[GIVEN DATA Boundary: Start]
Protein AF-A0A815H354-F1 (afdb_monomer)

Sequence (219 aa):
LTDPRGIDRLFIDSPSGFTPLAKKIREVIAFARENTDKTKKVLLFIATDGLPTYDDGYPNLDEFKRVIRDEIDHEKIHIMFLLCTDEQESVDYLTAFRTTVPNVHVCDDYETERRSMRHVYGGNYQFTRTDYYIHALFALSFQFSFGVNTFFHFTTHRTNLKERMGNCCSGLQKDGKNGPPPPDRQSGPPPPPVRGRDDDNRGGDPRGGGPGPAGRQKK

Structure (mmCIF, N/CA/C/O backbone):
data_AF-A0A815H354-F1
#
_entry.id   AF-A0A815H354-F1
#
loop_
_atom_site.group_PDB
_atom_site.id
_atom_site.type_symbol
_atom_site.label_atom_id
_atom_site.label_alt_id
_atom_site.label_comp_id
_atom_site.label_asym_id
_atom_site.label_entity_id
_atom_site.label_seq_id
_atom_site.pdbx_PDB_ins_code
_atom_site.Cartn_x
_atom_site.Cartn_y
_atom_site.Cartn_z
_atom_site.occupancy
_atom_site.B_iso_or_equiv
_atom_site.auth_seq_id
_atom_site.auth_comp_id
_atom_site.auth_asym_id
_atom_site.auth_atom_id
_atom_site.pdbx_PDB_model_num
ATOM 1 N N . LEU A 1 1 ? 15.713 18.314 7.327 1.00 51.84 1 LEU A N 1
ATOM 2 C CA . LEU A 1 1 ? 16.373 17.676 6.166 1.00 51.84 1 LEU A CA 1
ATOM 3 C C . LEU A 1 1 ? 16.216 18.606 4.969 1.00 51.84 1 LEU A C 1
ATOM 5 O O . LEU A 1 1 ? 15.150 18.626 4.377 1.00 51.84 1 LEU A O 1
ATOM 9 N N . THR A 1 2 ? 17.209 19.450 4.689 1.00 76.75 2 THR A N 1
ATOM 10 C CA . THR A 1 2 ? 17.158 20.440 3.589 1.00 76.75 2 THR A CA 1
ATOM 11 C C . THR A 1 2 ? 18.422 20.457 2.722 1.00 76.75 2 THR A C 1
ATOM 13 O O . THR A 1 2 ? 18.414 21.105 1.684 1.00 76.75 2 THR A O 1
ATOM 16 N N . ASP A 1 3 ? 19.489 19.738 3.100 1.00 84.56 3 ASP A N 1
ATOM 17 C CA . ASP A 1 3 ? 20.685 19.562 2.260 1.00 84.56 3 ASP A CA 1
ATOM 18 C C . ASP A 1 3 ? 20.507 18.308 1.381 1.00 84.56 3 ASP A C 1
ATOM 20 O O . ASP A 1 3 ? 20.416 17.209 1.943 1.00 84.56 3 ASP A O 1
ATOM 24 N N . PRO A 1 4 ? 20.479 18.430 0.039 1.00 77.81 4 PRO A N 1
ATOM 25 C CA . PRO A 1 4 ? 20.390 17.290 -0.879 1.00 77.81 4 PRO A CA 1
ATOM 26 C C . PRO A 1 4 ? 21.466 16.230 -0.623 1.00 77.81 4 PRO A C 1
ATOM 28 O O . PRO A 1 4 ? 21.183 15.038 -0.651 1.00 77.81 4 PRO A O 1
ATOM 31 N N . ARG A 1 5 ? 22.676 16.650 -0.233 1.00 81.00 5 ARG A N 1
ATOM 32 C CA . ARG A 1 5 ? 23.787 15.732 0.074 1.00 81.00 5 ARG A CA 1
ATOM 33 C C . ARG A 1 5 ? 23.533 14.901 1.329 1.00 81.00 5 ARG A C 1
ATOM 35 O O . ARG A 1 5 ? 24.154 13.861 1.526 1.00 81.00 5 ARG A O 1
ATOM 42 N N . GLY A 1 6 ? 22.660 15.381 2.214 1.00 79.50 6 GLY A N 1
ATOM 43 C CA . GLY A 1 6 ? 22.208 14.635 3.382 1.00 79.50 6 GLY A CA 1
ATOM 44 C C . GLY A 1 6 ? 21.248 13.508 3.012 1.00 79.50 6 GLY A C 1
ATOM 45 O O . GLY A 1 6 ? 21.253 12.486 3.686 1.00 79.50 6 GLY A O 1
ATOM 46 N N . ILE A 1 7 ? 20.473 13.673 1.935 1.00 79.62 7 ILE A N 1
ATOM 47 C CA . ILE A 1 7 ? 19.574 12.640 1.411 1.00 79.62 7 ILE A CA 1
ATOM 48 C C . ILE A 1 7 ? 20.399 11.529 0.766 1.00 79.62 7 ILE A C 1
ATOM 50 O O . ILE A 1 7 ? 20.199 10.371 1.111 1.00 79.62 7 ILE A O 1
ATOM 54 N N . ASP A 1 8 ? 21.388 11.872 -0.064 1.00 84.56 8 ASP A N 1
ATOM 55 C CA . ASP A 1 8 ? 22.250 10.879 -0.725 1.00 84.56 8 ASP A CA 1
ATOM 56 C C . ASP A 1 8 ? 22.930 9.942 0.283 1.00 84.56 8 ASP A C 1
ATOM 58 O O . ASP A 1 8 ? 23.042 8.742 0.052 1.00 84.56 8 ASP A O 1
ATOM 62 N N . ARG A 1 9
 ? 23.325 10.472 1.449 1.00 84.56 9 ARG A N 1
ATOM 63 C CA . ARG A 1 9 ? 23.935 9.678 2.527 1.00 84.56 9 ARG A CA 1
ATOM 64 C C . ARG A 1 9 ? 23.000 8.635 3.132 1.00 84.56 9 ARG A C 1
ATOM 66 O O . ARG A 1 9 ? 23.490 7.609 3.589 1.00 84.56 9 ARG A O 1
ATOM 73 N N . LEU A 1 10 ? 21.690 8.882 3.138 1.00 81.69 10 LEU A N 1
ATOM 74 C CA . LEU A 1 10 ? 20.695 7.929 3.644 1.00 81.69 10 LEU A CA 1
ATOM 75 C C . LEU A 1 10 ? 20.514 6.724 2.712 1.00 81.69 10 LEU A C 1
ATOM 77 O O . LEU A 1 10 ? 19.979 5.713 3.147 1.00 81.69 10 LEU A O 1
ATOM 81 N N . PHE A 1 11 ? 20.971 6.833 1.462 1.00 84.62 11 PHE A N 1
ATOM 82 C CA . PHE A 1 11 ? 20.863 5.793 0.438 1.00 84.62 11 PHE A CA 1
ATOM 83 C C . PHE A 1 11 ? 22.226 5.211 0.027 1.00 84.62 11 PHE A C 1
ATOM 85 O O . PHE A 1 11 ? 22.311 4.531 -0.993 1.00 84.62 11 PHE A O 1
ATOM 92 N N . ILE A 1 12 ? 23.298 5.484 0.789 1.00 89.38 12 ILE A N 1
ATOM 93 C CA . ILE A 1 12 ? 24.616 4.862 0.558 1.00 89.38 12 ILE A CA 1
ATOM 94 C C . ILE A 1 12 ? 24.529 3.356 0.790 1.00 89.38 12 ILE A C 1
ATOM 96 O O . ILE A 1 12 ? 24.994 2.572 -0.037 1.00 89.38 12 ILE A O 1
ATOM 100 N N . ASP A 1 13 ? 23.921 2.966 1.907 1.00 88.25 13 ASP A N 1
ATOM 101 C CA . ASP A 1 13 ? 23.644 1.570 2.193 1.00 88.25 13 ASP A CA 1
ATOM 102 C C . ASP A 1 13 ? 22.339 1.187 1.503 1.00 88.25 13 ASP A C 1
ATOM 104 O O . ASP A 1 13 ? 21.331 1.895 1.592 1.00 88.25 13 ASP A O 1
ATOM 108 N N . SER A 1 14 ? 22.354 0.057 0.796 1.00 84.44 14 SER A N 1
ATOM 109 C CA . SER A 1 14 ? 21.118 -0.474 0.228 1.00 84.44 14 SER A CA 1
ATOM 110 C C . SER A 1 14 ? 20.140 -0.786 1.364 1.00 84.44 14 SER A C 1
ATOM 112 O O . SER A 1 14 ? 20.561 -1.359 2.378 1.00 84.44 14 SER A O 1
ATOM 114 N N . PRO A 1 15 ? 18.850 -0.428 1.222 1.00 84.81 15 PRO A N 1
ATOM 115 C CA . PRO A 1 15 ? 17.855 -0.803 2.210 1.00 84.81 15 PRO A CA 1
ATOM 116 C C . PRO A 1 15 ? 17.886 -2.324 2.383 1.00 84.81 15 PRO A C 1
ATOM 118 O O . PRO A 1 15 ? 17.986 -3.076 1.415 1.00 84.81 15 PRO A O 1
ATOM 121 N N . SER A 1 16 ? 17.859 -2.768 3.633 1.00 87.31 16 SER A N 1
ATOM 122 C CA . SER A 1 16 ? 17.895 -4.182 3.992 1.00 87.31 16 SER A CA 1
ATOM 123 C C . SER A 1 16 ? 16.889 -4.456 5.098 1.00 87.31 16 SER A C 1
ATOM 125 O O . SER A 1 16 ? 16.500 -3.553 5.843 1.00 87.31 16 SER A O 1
[GIVEN DATA Boundary: End]
■ **TASK OBJECTIVE**
Within the material above, output exactly the lines from the one with "ATOM 33 C C" through the one with "ATOM 81 N N", end lines included, and nothing besides.

■ **THE COMPLETED TASK**
ATOM 33 C C . ARG A 1 5 ? 23.533 14.901 1.329 1.00 81.00 5 ARG A C 1
ATOM 35 O O . ARG A 1 5 ? 24.154 13.861 1.526 1.00 81.00 5 ARG A O 1
ATOM 42 N N . GLY A 1 6 ? 22.660 15.381 2.214 1.00 79.50 6 GLY A N 1
ATOM 43 C CA . GLY A 1 6 ? 22.208 14.635 3.382 1.00 79.50 6 GLY A CA 1
ATOM 44 C C . GLY A 1 6 ? 21.248 13.508 3.012 1.00 79.50 6 GLY A C 1
ATOM 45 O O . GLY A 1 6 ? 21.253 12.486 3.686 1.00 79.50 6 GLY A O 1
ATOM 46 N N . ILE A 1 7 ? 20.473 13.673 1.935 1.00 79.62 7 ILE A N 1
ATOM 47 C CA . ILE A 1 7 ? 19.574 12.640 1.411 1.00 79.62 7 ILE A CA 1
ATOM 48 C C . ILE A 1 7 ? 20.399 11.529 0.766 1.00 79.62 7 ILE A C 1
ATOM 50 O O . ILE A 1 7 ? 20.199 10.371 1.111 1.00 79.62 7 ILE A O 1
ATOM 54 N N . ASP A 1 8 ? 21.388 11.872 -0.064 1.00 84.56 8 ASP A N 1
ATOM 55 C CA . ASP A 1 8 ? 22.250 10.879 -0.725 1.00 84.56 8 ASP A CA 1
ATOM 56 C C . ASP A 1 8 ? 22.930 9.942 0.283 1.00 84.56 8 ASP A C 1
ATOM 58 O O . ASP A 1 8 ? 23.042 8.742 0.052 1.00 84.56 8 ASP A O 1
ATOM 62 N N . ARG A 1 9
 ? 23.325 10.472 1.449 1.00 84.56 9 ARG A N 1
ATOM 63 C CA . ARG A 1 9 ? 23.935 9.678 2.527 1.00 84.56 9 ARG A CA 1
ATOM 64 C C . ARG A 1 9 ? 23.000 8.635 3.132 1.00 84.56 9 ARG A C 1
ATOM 66 O O . ARG A 1 9 ? 23.490 7.609 3.589 1.00 84.56 9 ARG A O 1
ATOM 73 N N . LEU A 1 10 ? 21.690 8.882 3.138 1.00 81.69 10 LEU A N 1
ATOM 74 C CA . LEU A 1 10 ? 20.695 7.929 3.644 1.00 81.69 10 LEU A CA 1
ATOM 75 C C . LEU A 1 10 ? 20.514 6.724 2.712 1.00 81.69 10 LEU A C 1
ATOM 77 O O . LEU A 1 10 ? 19.979 5.713 3.147 1.00 81.69 10 LEU A O 1
ATOM 81 N N . PHE A 1 11 ? 20.971 6.833 1.462 1.00 84.62 11 PHE A N 1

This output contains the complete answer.